### WHAT IS NEEDED
From the records below, please print only the lines from the one containing "ATOM 277 C C" through the one containing "ATOM 304 C C", both included. Skip the pictures.

---*---

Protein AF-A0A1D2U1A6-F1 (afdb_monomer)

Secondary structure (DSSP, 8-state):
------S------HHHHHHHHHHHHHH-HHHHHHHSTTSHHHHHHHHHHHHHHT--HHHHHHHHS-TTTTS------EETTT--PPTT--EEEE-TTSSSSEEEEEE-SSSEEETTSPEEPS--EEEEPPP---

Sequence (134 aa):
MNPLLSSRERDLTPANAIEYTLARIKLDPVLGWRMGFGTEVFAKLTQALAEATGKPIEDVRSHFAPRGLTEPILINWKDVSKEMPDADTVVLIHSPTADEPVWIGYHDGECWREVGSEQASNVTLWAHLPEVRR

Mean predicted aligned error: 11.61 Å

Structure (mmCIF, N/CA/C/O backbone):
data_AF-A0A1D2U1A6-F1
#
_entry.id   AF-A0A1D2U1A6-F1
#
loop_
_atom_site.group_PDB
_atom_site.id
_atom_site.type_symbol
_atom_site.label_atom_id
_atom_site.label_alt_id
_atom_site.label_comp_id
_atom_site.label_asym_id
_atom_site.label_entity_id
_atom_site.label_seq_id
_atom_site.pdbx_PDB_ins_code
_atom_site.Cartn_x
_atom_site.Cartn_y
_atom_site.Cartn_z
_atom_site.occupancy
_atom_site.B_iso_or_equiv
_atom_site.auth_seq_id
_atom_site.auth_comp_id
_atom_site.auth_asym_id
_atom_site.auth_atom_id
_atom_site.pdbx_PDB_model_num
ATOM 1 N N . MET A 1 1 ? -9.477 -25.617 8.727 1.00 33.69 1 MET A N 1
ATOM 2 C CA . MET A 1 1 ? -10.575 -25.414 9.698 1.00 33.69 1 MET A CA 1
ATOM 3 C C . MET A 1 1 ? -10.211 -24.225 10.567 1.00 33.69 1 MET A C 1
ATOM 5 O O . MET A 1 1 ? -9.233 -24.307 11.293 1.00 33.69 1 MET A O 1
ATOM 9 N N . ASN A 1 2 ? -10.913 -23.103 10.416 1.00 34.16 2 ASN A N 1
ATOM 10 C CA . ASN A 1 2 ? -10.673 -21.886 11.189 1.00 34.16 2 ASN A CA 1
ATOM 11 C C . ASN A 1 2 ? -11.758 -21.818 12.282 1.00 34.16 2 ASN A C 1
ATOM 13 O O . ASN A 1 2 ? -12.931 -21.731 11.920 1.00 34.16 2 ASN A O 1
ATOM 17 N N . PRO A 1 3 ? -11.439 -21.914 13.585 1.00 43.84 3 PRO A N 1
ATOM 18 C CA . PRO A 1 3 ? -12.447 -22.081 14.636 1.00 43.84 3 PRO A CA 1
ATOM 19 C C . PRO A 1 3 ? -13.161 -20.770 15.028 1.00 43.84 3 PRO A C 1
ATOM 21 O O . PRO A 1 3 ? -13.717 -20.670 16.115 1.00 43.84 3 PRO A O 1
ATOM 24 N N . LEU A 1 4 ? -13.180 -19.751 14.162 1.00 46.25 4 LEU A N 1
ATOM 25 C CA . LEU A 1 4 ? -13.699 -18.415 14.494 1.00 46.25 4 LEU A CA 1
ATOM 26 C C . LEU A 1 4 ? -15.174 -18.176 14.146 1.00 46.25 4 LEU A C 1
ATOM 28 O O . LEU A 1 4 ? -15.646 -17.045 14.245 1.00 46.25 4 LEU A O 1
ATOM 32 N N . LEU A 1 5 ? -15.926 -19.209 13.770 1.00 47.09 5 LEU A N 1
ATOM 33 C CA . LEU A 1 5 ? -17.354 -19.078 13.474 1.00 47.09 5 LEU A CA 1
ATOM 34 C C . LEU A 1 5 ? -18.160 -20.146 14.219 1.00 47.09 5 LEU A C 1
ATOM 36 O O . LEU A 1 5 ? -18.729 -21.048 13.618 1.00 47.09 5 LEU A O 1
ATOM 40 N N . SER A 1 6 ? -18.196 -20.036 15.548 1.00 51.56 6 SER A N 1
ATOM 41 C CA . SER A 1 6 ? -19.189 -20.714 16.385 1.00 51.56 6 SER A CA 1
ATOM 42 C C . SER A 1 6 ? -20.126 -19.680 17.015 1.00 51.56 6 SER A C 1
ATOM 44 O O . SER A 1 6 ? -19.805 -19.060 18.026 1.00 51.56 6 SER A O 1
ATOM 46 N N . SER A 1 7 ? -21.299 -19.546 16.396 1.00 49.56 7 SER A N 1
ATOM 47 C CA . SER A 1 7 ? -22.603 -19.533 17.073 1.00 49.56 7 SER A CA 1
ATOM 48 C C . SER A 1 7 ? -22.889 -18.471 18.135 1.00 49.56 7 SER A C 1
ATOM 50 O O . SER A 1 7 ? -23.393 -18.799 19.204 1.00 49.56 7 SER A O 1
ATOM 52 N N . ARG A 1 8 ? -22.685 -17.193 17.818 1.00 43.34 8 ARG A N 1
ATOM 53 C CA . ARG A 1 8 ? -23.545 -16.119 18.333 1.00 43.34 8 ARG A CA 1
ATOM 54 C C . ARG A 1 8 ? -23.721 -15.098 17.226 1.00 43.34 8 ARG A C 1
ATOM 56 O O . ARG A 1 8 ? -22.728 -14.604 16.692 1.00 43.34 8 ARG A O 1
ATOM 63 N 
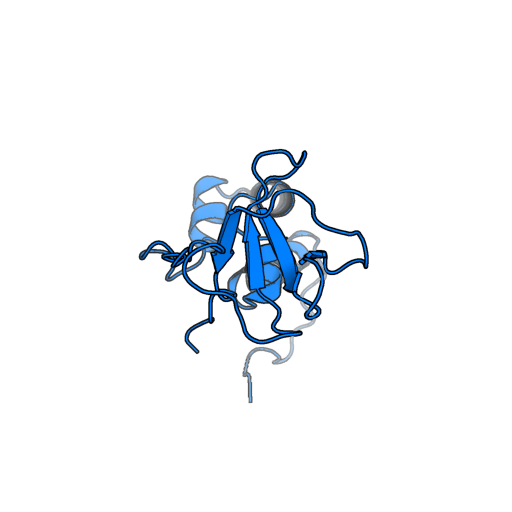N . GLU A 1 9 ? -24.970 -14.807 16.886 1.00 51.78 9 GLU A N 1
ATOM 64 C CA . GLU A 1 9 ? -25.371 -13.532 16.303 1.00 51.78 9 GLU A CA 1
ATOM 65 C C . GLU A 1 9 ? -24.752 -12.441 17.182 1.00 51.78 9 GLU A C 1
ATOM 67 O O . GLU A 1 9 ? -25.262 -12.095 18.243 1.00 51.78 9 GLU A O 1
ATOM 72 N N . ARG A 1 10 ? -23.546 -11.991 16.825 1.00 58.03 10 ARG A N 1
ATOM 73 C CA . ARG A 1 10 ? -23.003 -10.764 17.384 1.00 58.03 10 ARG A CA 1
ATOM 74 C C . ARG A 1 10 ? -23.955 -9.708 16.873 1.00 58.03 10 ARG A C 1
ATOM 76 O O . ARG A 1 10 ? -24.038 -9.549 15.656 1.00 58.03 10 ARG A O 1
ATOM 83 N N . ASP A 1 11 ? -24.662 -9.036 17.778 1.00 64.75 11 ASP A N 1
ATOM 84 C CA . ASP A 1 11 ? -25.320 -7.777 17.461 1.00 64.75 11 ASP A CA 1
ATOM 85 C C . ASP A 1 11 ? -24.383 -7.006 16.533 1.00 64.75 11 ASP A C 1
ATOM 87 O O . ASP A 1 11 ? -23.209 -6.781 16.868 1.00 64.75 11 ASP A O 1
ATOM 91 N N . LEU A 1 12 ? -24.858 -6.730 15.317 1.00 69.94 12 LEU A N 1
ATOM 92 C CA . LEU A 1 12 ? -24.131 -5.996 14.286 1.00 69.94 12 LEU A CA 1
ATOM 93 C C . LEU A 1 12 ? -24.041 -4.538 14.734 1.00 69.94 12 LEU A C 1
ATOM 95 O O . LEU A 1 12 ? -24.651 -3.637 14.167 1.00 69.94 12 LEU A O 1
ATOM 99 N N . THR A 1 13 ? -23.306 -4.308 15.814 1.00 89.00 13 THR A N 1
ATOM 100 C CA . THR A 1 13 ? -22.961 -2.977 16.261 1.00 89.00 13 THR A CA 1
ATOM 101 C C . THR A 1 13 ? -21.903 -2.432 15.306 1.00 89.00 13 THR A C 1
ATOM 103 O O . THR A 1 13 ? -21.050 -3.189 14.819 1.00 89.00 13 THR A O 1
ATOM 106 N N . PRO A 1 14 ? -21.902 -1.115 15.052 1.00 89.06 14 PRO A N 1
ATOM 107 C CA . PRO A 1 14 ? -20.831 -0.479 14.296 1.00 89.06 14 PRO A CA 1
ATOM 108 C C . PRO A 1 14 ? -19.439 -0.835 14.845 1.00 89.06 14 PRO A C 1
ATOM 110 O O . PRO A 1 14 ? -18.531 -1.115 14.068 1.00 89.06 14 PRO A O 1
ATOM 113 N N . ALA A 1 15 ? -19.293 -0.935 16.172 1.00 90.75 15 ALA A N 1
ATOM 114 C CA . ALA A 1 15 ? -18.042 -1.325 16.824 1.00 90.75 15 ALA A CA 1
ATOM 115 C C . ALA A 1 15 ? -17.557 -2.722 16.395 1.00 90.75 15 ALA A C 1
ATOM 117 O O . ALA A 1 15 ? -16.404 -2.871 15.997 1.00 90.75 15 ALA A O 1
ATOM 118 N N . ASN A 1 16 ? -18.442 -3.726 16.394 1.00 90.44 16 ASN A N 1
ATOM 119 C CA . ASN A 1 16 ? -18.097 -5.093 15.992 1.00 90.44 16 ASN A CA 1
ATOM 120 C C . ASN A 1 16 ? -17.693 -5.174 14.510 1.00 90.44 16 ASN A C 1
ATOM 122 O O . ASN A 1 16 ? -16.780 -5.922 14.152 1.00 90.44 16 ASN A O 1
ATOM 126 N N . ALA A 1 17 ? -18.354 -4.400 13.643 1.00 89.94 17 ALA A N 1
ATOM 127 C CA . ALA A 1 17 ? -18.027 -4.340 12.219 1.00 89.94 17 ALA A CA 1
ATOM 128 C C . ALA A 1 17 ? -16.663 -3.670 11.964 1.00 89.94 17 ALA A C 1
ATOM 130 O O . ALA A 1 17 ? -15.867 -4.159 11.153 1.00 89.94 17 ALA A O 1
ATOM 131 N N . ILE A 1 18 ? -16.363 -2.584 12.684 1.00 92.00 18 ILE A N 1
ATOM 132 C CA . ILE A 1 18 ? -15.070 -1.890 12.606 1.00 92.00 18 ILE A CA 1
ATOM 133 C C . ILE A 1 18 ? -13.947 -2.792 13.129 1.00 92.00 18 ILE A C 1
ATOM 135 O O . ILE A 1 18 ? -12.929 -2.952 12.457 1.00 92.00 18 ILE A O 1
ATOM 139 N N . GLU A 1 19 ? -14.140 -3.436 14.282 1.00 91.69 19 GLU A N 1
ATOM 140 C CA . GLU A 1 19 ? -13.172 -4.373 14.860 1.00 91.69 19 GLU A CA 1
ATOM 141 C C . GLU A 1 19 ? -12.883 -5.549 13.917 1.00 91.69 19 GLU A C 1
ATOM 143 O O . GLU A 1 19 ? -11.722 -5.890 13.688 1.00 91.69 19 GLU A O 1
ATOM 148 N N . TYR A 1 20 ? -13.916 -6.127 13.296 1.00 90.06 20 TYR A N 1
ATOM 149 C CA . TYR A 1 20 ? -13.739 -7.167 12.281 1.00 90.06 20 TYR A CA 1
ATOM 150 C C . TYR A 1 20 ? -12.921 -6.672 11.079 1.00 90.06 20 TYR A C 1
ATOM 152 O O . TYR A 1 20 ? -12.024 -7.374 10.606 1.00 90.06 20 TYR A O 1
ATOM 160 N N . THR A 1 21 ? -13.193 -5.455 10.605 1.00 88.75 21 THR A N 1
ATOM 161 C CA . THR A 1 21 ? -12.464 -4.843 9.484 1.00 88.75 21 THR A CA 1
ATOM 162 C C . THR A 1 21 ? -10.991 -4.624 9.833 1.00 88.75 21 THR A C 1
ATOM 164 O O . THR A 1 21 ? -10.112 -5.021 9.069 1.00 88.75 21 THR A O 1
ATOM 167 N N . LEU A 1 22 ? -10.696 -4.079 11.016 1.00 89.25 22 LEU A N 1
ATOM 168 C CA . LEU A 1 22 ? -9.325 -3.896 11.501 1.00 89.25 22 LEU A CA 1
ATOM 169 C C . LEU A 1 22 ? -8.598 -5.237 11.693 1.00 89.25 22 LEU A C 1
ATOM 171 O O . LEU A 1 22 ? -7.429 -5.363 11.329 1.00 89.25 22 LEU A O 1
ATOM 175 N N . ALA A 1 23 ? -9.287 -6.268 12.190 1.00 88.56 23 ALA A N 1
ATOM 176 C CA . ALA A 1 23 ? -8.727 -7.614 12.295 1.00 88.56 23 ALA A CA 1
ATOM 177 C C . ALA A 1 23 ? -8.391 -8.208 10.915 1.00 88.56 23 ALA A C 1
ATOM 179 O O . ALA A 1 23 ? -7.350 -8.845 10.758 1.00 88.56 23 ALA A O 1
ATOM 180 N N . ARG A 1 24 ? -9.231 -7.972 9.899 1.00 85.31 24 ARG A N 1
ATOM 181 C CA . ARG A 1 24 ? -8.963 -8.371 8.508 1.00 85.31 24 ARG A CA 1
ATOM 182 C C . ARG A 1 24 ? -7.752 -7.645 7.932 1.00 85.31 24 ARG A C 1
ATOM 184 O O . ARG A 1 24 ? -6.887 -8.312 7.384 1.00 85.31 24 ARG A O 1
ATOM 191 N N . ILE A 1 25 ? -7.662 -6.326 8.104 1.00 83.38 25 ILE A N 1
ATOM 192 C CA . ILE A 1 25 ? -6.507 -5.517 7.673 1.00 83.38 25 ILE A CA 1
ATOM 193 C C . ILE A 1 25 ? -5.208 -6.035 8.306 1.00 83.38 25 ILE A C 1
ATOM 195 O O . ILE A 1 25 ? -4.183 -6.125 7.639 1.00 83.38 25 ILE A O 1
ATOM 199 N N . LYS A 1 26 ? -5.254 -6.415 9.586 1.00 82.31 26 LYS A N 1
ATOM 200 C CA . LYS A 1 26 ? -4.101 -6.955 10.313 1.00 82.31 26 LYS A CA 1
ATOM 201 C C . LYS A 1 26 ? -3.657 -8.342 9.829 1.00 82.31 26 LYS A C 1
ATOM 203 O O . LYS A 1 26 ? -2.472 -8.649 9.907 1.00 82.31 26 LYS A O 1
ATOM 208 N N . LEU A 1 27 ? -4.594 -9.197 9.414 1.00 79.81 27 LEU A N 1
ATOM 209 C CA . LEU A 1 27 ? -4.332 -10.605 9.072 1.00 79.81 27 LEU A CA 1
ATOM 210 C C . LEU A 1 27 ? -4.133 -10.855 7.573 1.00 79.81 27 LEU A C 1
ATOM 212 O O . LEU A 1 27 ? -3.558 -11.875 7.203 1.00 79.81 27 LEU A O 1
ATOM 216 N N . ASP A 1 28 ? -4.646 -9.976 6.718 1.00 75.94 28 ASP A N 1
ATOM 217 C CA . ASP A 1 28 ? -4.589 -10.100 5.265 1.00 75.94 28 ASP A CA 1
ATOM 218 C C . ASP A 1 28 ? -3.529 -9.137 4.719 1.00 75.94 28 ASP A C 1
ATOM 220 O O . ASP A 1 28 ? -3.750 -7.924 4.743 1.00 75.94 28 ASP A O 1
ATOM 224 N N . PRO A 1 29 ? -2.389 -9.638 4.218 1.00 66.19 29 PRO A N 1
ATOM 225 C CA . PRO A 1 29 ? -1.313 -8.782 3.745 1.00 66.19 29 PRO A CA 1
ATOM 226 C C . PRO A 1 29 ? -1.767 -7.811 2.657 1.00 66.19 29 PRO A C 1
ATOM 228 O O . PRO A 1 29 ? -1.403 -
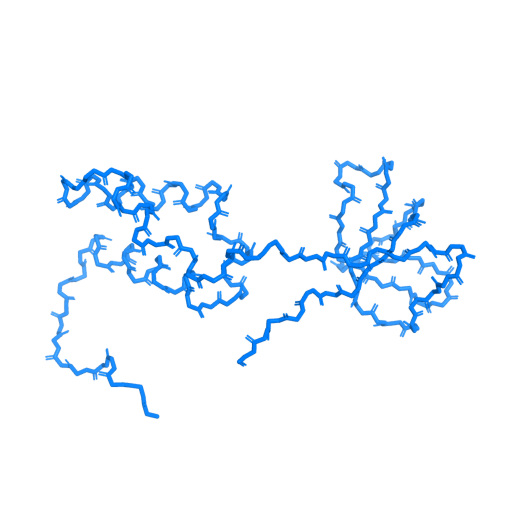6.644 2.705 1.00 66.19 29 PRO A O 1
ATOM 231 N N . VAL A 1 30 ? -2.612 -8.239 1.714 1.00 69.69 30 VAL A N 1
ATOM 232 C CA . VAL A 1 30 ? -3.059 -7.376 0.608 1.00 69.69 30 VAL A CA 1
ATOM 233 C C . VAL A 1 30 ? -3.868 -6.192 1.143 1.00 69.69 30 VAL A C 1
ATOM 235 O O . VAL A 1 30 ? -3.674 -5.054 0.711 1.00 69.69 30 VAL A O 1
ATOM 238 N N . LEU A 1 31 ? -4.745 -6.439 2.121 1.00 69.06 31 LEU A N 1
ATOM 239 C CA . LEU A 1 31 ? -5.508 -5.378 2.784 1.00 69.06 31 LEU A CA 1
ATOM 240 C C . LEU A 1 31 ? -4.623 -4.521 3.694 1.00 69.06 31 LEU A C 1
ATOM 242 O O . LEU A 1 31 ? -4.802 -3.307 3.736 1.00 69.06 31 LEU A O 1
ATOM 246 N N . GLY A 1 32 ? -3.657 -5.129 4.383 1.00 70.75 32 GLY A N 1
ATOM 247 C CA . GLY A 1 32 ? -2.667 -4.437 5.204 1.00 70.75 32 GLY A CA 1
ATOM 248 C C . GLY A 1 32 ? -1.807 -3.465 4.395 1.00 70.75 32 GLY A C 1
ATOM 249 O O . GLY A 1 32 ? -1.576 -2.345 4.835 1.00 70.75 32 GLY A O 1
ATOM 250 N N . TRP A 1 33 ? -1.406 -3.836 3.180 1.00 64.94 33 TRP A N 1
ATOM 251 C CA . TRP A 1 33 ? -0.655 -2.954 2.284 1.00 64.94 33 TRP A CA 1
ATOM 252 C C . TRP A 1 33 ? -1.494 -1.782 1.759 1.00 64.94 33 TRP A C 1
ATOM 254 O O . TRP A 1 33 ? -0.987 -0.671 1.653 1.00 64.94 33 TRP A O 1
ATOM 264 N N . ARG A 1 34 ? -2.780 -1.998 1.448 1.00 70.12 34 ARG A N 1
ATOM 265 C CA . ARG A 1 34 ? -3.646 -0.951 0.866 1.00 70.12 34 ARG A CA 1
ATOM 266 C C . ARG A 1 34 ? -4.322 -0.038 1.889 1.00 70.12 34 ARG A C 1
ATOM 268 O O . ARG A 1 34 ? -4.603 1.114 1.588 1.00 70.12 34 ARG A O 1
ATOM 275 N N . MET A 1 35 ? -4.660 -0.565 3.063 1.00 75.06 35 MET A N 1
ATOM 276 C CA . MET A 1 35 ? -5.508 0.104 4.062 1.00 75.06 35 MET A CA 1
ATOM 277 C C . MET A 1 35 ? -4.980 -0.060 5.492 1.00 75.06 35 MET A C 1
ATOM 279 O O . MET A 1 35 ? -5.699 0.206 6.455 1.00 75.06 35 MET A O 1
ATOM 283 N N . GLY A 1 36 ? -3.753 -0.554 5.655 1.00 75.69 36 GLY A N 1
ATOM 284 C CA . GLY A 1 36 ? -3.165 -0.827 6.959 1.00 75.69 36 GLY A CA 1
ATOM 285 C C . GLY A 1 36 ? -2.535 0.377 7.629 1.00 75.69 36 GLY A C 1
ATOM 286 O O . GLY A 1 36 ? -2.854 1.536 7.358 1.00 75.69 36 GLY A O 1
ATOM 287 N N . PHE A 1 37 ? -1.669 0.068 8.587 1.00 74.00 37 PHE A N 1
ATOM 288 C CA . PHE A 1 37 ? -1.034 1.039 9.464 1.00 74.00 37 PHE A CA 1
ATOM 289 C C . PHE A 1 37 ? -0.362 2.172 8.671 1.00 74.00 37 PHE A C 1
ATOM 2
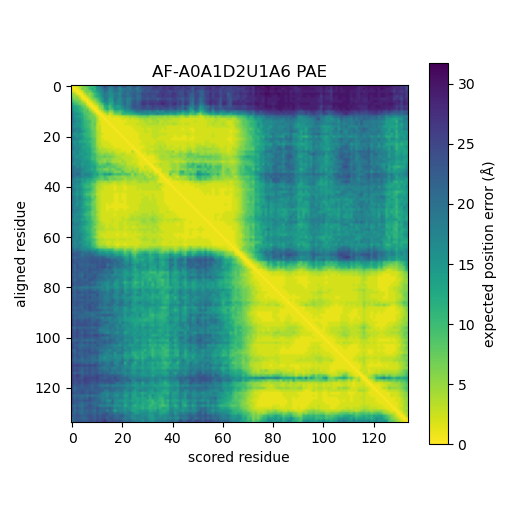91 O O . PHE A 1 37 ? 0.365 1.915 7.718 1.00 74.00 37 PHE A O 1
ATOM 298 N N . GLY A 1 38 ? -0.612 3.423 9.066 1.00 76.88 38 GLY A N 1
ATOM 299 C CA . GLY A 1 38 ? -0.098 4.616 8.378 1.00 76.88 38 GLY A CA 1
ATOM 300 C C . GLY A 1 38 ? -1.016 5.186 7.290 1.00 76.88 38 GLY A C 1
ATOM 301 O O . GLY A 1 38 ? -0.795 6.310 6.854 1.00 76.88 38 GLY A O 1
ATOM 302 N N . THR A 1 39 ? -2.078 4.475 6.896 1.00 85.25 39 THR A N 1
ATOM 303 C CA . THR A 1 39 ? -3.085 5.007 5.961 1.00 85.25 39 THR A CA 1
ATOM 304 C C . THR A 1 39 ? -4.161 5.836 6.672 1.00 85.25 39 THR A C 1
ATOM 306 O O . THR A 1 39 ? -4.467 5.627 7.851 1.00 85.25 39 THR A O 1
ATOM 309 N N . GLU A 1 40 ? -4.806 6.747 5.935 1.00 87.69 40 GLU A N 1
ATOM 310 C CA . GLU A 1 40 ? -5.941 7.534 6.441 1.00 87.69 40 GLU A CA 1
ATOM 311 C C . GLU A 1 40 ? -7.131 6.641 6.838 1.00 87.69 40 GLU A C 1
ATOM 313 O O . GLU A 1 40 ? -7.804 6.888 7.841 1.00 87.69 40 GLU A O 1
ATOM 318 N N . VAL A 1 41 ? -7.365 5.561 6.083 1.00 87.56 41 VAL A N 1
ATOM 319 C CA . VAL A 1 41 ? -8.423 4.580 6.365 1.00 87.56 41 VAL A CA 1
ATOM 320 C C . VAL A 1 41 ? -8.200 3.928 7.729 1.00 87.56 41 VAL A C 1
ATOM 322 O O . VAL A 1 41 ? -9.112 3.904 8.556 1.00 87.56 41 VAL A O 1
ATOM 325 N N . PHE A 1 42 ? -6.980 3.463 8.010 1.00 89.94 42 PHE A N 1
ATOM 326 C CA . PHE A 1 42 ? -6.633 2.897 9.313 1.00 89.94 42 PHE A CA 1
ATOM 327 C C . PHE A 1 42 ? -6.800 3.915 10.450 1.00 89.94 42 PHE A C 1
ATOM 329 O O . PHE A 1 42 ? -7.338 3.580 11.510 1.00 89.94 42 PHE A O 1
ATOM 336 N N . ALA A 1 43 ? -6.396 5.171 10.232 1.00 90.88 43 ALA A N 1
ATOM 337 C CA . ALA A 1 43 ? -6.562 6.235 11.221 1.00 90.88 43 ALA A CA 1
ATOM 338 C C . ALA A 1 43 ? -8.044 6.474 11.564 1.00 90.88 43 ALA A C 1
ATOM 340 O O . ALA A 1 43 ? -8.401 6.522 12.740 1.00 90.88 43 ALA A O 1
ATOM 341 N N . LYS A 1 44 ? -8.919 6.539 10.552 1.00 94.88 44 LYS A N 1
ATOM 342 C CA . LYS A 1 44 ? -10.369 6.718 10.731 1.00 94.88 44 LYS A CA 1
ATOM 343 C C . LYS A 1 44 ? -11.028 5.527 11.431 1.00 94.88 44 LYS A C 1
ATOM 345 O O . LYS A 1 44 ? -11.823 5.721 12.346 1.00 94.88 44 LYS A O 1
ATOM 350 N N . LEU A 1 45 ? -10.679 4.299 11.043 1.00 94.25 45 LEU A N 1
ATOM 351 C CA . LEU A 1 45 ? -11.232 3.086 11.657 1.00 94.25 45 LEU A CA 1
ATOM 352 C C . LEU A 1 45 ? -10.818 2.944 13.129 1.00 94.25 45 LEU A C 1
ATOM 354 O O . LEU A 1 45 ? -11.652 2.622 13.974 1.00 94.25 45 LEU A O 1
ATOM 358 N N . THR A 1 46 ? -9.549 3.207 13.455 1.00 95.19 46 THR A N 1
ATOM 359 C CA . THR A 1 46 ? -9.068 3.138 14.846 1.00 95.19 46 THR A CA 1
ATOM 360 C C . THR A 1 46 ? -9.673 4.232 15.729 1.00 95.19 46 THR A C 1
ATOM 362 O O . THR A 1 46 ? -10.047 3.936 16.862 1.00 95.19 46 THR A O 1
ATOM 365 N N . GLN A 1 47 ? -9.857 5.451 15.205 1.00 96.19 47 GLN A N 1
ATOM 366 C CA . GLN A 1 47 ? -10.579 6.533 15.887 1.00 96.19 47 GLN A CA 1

---*---

### ANSWER TO THE EXERCISE
ATOM 277 C C . MET A 1 35 ? -4.980 -0.060 5.492 1.00 75.06 35 MET A C 1
ATOM 279 O O . MET A 1 35 ? -5.699 0.206 6.455 1.00 75.06 35 MET A O 1
ATOM 283 N N . GLY A 1 36 ? -3.753 -0.554 5.655 1.00 75.69 36 GLY A N 1
ATOM 284 C CA . GLY A 1 36 ? -3.165 -0.827 6.959 1.00 75.69 36 GLY A CA 1
ATOM 285 C C . GLY A 1 36 ? -2.535 0.377 7.629 1.00 75.69 36 GLY A C 1
ATOM 286 O O . GLY A 1 36 ? -2.854 1.536 7.358 1.00 75.69 36 GLY A O 1
ATOM 287 N N . PHE A 1 37 ? -1.669 0.068 8.587 1.00 74.00 37 PHE A N 1
ATOM 288 C CA . PHE A 1 37 ? -1.034 1.039 9.464 1.00 74.00 37 PHE A CA 1
ATOM 289 C C . PHE A 1 37 ? -0.362 2.172 8.671 1.00 74.00 37 PHE A C 1
ATOM 2
91 O O . PHE A 1 37 ? 0.365 1.915 7.718 1.00 74.00 37 PHE A O 1
ATOM 298 N N . GLY A 1 38 ? -0.612 3.423 9.066 1.00 76.88 38 GLY A N 1
ATOM 299 C CA . GLY A 1 38 ? -0.098 4.616 8.378 1.00 76.88 38 GLY A CA 1
ATOM 300 C C . GLY A 1 38 ? -1.016 5.186 7.290 1.00 76.88 38 GLY A C 1
ATOM 301 O O . GLY A 1 38 ? -0.795 6.310 6.854 1.00 76.88 38 GLY A O 1
ATOM 302 N N . THR A 1 39 ? -2.078 4.475 6.896 1.00 85.25 39 THR A N 1
ATOM 303 C CA . THR A 1 39 ? -3.085 5.007 5.961 1.00 85.25 39 THR A CA 1
ATOM 304 C C . THR A 1 39 ? -4.161 5.836 6.672 1.00 85.25 39 THR A C 1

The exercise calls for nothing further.